Turgut Özal Tıp Merkezi Karaciğer Nakli Enstitüsü salgın sürecinde de hastalara şifa oluyor

Malatya İnönü Üniversitesi Turgut Özal Tıp Merkezi Karaciğer Nakli Enstitüsü, yeni tip koronavirüs (Kovid-19) ile uğraş sürecinde de hastalara şifa olmaya devam ediyor.
Turgut Özal Tıp Merkezi Başhekimi Prof. Dr. Ali Beytur, AA muhabirine, merkezlerinin 25 yıl evvel hizmete başladığını, gün geçtikçe de kendisini geliştirdiğini söyledi.
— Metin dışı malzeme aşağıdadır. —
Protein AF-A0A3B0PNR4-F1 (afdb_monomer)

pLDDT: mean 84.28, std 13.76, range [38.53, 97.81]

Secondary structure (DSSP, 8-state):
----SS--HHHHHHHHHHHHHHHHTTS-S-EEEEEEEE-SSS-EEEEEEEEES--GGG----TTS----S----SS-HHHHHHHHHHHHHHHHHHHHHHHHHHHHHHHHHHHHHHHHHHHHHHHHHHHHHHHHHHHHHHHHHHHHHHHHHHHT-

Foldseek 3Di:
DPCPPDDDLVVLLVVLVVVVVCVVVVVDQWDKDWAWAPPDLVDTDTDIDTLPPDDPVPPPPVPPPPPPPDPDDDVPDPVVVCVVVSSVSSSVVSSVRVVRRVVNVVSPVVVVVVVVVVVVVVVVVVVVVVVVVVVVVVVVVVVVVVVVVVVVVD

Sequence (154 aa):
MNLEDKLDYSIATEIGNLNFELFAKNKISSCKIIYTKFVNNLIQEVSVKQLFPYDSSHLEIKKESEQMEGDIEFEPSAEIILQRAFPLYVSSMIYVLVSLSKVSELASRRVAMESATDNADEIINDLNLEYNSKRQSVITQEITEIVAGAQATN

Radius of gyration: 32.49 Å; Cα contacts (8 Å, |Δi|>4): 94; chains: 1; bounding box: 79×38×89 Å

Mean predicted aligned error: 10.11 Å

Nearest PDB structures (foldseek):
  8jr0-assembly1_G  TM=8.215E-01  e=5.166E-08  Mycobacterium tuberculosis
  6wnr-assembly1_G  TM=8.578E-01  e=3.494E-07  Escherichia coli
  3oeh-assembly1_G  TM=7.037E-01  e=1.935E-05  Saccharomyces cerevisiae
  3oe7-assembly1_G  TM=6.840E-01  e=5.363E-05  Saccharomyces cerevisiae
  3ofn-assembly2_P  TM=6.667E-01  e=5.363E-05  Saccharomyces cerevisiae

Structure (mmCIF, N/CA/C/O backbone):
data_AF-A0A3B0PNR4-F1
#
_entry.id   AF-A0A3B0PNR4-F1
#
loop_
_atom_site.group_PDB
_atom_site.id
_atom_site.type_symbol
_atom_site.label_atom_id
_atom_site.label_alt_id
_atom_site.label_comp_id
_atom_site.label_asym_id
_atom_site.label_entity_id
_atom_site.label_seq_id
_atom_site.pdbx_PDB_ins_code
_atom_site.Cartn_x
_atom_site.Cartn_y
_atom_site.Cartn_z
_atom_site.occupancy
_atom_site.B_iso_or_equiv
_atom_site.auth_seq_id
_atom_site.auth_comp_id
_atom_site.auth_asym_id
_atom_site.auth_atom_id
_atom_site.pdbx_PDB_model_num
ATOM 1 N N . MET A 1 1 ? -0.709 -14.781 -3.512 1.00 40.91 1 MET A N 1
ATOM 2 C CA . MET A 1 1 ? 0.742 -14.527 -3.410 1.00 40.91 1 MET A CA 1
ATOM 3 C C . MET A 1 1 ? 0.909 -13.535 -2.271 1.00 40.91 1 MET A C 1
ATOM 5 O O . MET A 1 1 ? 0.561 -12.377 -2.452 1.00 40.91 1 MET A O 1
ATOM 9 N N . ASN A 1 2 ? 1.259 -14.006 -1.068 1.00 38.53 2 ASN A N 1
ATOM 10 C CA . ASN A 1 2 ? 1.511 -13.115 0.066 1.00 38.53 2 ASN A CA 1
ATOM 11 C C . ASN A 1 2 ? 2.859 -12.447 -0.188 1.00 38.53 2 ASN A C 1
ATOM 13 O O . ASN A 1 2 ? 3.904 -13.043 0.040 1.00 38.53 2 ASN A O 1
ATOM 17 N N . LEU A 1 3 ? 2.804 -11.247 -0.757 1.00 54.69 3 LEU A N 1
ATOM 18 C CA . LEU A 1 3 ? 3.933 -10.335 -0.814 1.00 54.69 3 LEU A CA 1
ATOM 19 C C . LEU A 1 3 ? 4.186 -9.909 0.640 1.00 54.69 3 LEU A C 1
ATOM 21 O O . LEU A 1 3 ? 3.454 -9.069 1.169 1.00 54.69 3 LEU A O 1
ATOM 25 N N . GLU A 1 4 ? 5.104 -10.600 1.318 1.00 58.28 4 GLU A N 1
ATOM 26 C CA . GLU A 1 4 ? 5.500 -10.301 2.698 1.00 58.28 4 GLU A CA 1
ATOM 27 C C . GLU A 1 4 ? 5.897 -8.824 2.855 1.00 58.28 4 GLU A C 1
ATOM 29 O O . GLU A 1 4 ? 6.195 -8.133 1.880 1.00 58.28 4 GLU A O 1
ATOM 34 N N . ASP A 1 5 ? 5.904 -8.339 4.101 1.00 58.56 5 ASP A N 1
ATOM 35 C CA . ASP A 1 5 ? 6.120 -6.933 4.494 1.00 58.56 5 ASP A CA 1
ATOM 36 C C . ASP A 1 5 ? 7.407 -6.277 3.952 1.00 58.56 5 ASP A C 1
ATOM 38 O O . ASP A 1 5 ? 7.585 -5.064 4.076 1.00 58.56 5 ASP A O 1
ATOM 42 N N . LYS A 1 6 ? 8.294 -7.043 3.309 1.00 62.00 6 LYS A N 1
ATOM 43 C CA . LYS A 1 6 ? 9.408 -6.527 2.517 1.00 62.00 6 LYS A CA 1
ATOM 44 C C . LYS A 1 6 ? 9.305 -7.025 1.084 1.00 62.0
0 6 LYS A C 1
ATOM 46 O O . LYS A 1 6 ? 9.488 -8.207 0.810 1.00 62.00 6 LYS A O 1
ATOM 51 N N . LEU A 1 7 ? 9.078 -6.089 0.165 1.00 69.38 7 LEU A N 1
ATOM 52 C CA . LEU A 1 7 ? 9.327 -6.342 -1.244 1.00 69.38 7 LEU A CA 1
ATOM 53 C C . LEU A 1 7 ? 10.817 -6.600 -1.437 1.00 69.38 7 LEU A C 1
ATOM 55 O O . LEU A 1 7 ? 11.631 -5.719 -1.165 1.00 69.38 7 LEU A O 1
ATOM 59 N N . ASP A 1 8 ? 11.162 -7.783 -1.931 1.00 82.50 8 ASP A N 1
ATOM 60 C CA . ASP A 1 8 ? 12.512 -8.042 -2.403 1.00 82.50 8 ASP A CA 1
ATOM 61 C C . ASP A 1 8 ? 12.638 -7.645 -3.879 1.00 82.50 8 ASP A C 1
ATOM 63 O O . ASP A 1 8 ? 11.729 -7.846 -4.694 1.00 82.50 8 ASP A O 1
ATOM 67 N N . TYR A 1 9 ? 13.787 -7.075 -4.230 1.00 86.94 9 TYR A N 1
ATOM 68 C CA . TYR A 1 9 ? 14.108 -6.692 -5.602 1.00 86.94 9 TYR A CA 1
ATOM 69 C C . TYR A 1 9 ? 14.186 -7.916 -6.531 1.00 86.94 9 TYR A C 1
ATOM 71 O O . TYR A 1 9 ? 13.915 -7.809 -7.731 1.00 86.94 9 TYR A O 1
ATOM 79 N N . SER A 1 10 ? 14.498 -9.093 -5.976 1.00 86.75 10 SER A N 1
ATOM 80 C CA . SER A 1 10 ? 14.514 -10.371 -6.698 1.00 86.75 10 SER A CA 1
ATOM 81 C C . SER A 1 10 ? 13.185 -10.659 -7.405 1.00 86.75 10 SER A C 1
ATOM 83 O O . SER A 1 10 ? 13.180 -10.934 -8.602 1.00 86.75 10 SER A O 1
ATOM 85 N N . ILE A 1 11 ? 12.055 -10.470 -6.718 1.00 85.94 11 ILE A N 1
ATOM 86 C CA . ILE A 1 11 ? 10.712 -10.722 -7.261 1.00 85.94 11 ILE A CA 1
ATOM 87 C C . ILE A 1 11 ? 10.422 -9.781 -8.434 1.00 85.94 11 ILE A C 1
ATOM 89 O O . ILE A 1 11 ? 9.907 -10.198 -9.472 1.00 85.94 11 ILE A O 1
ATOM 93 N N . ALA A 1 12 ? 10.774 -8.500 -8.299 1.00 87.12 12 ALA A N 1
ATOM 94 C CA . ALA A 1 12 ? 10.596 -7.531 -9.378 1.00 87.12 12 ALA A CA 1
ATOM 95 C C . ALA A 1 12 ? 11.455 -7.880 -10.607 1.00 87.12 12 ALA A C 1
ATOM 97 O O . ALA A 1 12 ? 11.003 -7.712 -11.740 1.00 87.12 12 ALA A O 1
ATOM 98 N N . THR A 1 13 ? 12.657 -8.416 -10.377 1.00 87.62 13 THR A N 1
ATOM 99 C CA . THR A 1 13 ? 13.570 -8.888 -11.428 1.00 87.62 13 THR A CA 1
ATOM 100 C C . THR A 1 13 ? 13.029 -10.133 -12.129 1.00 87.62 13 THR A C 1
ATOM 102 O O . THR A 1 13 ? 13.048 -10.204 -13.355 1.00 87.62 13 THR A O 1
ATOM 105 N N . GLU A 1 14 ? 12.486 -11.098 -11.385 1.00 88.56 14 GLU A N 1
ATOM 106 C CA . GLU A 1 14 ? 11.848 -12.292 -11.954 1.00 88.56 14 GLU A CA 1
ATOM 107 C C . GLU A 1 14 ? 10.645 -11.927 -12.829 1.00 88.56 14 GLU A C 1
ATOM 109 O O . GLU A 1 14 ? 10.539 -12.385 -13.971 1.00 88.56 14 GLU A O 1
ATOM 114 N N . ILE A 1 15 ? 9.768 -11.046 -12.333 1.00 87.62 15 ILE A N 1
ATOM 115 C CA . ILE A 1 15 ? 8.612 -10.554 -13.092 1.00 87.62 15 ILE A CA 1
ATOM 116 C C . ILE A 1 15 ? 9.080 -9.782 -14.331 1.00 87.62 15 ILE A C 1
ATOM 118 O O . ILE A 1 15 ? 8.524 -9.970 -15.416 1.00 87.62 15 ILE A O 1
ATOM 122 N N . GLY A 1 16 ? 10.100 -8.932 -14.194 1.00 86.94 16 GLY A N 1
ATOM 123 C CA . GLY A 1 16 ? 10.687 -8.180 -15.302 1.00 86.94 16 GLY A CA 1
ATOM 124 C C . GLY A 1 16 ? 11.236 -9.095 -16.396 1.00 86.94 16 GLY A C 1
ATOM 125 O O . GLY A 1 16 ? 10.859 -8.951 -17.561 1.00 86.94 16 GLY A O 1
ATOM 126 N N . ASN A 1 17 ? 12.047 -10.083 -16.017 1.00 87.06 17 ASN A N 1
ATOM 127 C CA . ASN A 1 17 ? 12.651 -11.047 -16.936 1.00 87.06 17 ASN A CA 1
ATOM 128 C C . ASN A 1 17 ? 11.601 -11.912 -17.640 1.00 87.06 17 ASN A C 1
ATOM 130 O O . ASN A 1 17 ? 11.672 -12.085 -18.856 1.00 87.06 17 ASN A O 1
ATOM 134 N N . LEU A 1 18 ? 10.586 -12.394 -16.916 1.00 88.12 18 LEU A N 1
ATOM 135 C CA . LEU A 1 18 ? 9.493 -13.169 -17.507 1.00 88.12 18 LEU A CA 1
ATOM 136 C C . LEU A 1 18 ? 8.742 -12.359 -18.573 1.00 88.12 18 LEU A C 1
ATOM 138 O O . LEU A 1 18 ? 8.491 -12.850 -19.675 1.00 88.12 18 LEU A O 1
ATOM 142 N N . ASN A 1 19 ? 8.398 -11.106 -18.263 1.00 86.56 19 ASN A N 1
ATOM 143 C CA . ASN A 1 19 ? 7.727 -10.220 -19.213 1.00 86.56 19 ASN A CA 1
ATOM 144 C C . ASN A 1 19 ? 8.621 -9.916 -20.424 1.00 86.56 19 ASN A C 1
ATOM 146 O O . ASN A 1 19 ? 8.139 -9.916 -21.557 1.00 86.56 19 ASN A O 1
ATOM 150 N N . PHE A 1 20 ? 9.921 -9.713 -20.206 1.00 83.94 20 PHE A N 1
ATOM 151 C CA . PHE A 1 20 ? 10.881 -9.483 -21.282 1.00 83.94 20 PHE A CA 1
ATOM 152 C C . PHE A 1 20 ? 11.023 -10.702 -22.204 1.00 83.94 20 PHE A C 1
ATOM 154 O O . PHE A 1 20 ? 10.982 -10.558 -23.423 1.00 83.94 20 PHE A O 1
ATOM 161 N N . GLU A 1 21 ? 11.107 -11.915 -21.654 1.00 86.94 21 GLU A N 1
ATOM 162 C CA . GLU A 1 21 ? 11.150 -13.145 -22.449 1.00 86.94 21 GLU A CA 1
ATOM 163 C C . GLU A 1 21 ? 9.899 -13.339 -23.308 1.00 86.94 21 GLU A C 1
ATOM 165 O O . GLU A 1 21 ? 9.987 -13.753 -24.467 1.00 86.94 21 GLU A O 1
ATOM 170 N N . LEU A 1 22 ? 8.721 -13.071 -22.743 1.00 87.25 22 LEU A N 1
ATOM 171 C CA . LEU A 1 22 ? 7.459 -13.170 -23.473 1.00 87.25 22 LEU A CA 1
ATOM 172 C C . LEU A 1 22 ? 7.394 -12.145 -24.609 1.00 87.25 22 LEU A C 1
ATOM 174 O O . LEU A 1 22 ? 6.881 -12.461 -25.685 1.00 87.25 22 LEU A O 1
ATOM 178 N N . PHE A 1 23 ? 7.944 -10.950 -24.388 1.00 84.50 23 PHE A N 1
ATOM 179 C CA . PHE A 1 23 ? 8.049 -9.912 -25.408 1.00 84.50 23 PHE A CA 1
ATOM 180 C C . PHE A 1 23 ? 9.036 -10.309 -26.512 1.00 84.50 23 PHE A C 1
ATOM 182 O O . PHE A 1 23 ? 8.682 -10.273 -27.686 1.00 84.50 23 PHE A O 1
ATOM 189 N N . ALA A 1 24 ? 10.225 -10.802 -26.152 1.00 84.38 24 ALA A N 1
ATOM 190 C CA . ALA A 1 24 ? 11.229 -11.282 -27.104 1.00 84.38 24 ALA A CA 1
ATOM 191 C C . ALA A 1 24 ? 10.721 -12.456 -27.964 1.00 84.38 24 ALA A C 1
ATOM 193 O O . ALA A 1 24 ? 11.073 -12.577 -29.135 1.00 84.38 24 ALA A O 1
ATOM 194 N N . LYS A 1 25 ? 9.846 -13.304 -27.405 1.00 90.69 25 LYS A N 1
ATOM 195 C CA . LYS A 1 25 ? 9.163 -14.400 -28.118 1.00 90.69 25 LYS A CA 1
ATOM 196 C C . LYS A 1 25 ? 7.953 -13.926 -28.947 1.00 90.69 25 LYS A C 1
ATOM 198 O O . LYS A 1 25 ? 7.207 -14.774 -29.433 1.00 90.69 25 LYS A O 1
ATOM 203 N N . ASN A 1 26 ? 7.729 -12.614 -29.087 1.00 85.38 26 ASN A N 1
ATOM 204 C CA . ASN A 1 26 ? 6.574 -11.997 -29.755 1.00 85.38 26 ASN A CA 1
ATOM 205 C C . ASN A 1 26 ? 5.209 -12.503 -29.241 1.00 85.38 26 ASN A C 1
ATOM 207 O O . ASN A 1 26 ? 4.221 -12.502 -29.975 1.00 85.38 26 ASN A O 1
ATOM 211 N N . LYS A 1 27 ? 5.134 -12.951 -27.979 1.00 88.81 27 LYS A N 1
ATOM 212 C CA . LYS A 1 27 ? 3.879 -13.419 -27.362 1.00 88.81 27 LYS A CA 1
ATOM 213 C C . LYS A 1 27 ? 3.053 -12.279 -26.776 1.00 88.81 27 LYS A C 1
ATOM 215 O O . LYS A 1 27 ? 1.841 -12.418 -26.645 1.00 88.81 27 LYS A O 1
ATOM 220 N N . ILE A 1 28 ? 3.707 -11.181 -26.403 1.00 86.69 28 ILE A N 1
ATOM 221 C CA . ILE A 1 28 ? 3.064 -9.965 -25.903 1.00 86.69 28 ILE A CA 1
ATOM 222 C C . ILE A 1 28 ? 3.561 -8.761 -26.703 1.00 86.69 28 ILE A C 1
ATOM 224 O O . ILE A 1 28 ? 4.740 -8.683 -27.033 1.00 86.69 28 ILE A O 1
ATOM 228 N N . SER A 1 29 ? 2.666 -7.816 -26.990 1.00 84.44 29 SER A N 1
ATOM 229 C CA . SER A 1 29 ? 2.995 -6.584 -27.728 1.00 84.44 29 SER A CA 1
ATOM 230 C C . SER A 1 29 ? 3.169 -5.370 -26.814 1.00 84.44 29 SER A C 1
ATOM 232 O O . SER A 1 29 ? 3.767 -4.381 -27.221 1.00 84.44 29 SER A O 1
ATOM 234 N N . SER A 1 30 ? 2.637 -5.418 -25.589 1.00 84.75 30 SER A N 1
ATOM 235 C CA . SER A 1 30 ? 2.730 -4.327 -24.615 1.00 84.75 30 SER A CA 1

Karaciğer Nakil Hastanesini 2016’da, Onkoloji Hastanesini de 2020’de bünyelerine katarak 1585 yataklı bir sıhhat kompleksi haline geldiklerini aktaran Beytur, “Karaciğer nakli, hastanemizde 19 yıl evvel başladı. Bugün prestijiyle yaklaşık 3 bin hastaya nakil yapılmış durumdayız. Pandemiye karşın 2020 yılı içerisinde 244, 2021’de ise şu ana kadar 50 hastaya karaciğer nakli yapıldı. Doğal pandemi başladığı vakit Sıhhat Bakanlığı ruhsatına bağlı nakiller, birtakım nakiller durduruldu, karaciğer nakli ise yavaşlatıldı. Pandemi koşullarının gerektirdiği tüm önlemler alınarak nakiller yapıldı.” diye konuştu.
“Başarı oranımız da yüzde 90’ın üzerinde”
Başhekim Yardımcısı ve Karaciğer Nakli Enstitüsü Müdür Yardımcısı Doç. Dr. Adil Başkıran da İnönü Üniversitesi Turgut Özal Tıp Merkezinin 2002’den bu yana karaciğer nakli gerçekleştirdiğini belirtti.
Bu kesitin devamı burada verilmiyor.